James Naughtie on local newspapers: Change or decay?

Headlines on British newspapers at a newsagent shop in London

As Johnston Press, one of the biggest regional publishers, predicts that more titles will disappear in the next few years, the Today programme's James Naughtie, a former newspaper man himself, examines the challenges and opportunities facing the UK's local press.

A few years ago, the newspaper and radio entrepreneur Sir Ray Tindle heard on the grapevine that the weekly West Wales Observer had gone bust, and was closing. Was it for sale?

He bought it on the spot, and persuaded the staff to get out the next edition at two days' notice. And he did something else. He restored the original name, the Tenby Observer. It's publishing still.

Sir Ray, who owns about 200 weekly newspapers and has been in the business for 65 years, is a phenomenon. He is an optimist, and cares about newspapers.

Image caption,
James meets Pete Lazenby

He wanted the Tenby Observer to get its original name back because it had fought a notable battle in 1908 - getting the law changed to allow journalists access to public meetings from which some authorities had been excluding them.

The story is a useful antidote to the pessimism that has settled over regional newsrooms, reminding everyone that there is still life in old newspapers, and there is still a reason for cherishing them.

They need all the help they can get. With a remorseless plunge in advertising revenue, newspapers - particularly evening titles - have been in decline for many years. A number of publishing groups, who used to extract healthy profits from the business, are responding the shift from print to the web, and the recessionary bite, by swinging an axe.

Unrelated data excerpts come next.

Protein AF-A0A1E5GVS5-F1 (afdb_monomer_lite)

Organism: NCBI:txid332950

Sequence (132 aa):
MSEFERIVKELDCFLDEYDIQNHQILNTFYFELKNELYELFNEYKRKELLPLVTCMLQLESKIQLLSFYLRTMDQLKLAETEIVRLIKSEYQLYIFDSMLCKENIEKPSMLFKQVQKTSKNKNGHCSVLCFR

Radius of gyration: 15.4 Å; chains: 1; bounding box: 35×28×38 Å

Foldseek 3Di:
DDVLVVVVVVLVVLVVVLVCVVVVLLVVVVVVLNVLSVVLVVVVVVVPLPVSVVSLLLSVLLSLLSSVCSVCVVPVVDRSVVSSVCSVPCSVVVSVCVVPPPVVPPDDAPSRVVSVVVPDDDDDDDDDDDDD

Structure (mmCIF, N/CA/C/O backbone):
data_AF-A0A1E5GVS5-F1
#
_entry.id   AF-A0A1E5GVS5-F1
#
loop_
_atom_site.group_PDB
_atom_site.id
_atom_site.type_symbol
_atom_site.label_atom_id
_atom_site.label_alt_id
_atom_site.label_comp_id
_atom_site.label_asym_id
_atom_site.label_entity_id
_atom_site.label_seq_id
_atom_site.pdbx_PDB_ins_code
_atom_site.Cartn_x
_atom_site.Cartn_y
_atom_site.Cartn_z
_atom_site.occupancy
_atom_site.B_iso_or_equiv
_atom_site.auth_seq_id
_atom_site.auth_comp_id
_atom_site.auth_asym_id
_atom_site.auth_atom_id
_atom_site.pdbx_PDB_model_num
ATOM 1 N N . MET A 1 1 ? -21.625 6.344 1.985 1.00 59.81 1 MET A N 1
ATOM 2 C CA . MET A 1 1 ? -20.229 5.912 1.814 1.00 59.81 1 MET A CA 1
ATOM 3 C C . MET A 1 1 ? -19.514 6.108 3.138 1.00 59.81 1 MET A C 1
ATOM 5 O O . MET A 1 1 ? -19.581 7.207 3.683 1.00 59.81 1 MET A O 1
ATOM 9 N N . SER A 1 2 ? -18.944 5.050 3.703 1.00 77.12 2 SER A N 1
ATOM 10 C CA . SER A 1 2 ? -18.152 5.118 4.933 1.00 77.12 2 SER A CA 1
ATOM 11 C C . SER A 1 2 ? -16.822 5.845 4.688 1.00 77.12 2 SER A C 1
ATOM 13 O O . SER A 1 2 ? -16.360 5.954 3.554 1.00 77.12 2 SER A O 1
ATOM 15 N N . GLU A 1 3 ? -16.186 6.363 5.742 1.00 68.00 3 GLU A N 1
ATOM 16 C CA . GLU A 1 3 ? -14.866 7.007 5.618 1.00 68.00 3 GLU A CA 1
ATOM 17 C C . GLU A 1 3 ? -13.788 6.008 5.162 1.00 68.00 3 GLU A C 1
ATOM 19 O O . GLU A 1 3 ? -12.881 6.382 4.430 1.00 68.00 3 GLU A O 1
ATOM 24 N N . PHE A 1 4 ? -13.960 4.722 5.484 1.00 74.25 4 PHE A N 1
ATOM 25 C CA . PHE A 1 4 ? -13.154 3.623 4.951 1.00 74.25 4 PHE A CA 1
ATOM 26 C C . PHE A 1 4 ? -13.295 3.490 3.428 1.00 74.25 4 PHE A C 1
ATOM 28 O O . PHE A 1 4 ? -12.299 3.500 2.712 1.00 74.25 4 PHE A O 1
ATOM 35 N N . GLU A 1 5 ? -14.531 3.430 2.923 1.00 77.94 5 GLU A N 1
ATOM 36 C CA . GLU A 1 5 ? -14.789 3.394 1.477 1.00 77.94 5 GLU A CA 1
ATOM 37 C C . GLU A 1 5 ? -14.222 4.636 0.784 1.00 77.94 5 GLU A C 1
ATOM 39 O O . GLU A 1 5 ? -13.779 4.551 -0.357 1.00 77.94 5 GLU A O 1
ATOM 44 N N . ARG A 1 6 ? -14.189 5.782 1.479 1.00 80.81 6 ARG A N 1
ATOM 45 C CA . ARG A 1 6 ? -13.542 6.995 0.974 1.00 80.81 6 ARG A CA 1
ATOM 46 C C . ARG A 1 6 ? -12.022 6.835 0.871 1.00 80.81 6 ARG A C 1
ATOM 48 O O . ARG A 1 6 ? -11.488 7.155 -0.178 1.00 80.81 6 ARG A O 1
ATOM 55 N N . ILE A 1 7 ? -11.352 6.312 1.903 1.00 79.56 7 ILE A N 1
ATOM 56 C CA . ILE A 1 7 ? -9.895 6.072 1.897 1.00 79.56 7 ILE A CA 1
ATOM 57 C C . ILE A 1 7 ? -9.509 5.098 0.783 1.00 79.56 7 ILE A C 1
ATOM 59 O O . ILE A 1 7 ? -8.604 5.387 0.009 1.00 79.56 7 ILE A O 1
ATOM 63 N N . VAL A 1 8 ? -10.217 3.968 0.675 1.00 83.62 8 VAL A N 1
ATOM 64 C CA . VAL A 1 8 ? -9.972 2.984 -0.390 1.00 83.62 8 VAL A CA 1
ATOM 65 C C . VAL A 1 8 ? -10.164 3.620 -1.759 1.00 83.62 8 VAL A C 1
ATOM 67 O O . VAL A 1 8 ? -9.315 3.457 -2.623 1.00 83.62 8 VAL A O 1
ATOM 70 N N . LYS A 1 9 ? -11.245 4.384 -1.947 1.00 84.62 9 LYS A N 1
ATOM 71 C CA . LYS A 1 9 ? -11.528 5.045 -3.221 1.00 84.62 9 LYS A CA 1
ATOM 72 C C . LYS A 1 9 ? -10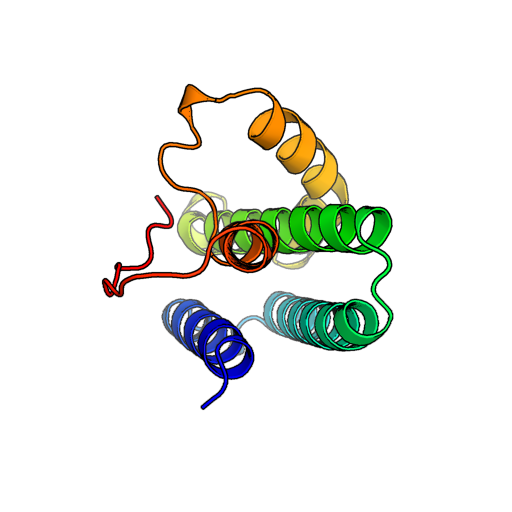.481 6.096 -3.582 1.00 84.62 9 LYS A C 1
ATOM 74 O O . LYS A 1 9 ? -10.106 6.198 -4.739 1.00 84.62 9 LYS A O 1
ATOM 79 N N . GLU A 1 10 ? -10.030 6.890 -2.618 1.00 83.25 10 GLU A N 1
ATOM 80 C CA . GLU A 1 10 ? -8.968 7.875 -2.837 1.00 83.25 10 GLU A CA 1
ATOM 81 C C . GLU A 1 10 ? -7.644 7.195 -3.201 1.00 83.25 10 GLU A C 1
ATOM 83 O O . GLU A 1 10 ? -6.943 7.680 -4.086 1.00 83.25 10 GLU A O 1
ATOM 88 N N . LEU A 1 11 ? -7.333 6.058 -2.571 1.00 83.75 11 LEU A N 1
ATOM 89 C CA . LEU A 1 11 ? -6.161 5.256 -2.906 1.00 83.75 11 LEU A CA 1
ATOM 90 C C . LEU A 1 11 ? -6.283 4.615 -4.298 1.00 83.75 11 LEU A C 1
ATOM 92 O O . LEU A 1 11 ? -5.338 4.702 -5.072 1.00 83.75 11 LEU A O 1
ATOM 96 N N . ASP A 1 12 ? -7.446 4.050 -4.643 1.00 86.31 12 ASP A N 1
ATOM 97 C CA . ASP A 1 12 ? -7.743 3.535 -5.988 1.00 86.31 12 ASP A CA 1
ATOM 98 C C . ASP A 1 12 ? -7.538 4.638 -7.042 1.00 86.31 12 ASP A C 1
ATOM 100 O O . ASP A 1 12 ? -6.787 4.446 -7.992 1.00 86.31 12 ASP A O 1
ATOM 104 N N . CYS A 1 13 ? -8.121 5.826 -6.830 1.00 86.31 13 CYS A N 1
ATOM 105 C CA . CYS A 1 13 ? -7.958 6.956 -7.744 1.00 86.31 13 CYS A CA 1
ATOM 106 C C . CYS A 1 13 ? -6.497 7.392 -7.884 1.00 86.31 13 CYS A C 1
ATOM 108 O O . CYS A 1 13 ? -6.048 7.625 -9.000 1.00 86.31 13 CYS A O 1
ATOM 110 N N . PHE A 1 14 ? -5.756 7.496 -6.776 1.00 81.31 14 PHE A N 1
ATOM 111 C CA . PHE A 1 14 ? -4.342 7.861 -6.824 1.00 81.31 14 PHE A CA 1
ATOM 112 C C . PHE A 1 14 ? -3.532 6.858 -7.645 1.00 81.31 14 PHE A C 1
ATOM 114 O O . PHE A 1 14 ? -2.667 7.259 -8.404 1.00 81.31 14 PHE A O 1
ATOM 121 N N . LEU A 1 15 ? -3.794 5.561 -7.514 1.00 82.62 15 LEU A N 1
ATOM 122 C CA . LEU A 1 15 ? -3.006 4.547 -8.211 1.00 82.62 15 LEU A CA 1
ATOM 123 C C . LEU A 1 15 ? -3.400 4.387 -9.682 1.00 82.62 15 LEU A C 1
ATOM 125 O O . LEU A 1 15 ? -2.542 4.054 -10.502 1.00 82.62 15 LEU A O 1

Editors' jobs going in Edinburgh and Leeds, dailies turning into weeklies in the East Midlands, jobs disappearing in Lancashire and Birmingham, on-line editions taking over from street sales. Shrinkage everywhere.

Image caption,
James Naughtie gives some words of advice to trainee journalists in Leeds

I took a little trip to the north of England, and inhaled some of that gloom, but I also discovered some cause for hope.

Sitting in Leeds with Pete Lazenby, veteran Yorkshire Evening Post man, we shared stories of the days of ink and hot metal type, when deadlines were attended by the clatter of the presses starting up and papers seemed to be the engines of their communities.

Change is inevitable - who can complain about a mobile phone or a computer? - but Pete regretted, with me, the passing of some of the crusading spirit. Were the owners of today still interested in what newspapers were for?

Webward move

But I tracked down some optimistic souls not far away. At Leeds Trinity University College, where a respected training course for journalists has been running for 20 years, I found a group of postgraduate students who were brimming with enthusiasm for the trade - committed to print, and to the business of good writing and brave journalism.

Image caption,
Jesmond's hyperlocal bloggers

Suitably cheered up, I headed for Newcastle-upon-Tyne.

In another era, I was a graduate trainee there before being sent to my first paper in Aberdeen, and I think the first story I ever had published was in the Evening Chronicle, a court report about a 15-year-old fire-raiser.

They were happy days in the Bigg Market and I was one of many, in Fleet Street and in broadcasting, who passed that way. The Chronicle today is different - only one edition, published at breakfast time. But its sales are decent, and it has a good website for breaking news.

Darren Thwaites, the editor, runs a paper that still covers the city with gusto - its burghers and people, its crime and its football - but the shift is webwards. And how do you make it pay? No-one has cracked the conundrum yet.

Media caption,

James Naughtie reports on the fate of local newspapers

At a national level the Times finds its paywall an impediment to readers; the Guardian finds its world-renowned website is a financial drain. Until that problem is solved, the squeeze on the regional press will continue.

So where are the signs of life? At Jesmond Cricket Club, in the north of the city, I found some. A community website and newspaper, deliberately small, which is trying to give do-it-yourself journalism a good name.

Ian Wylie, who's worked in Fleet Street and freelanced for national papers, is running boot camps for local enthusiasts who want to help to run the website and an accompanying magazine - Jesmond Local. They know people want it, and they know that it's filling a gap left by the shrinkage of the established regional press.

We spent a happy evening, and I came away cheered up.

People still want to be journalists. There's life in some of the old papers, and there are new ones on the way. Don't let's wallow in gloom. All is not yet lost.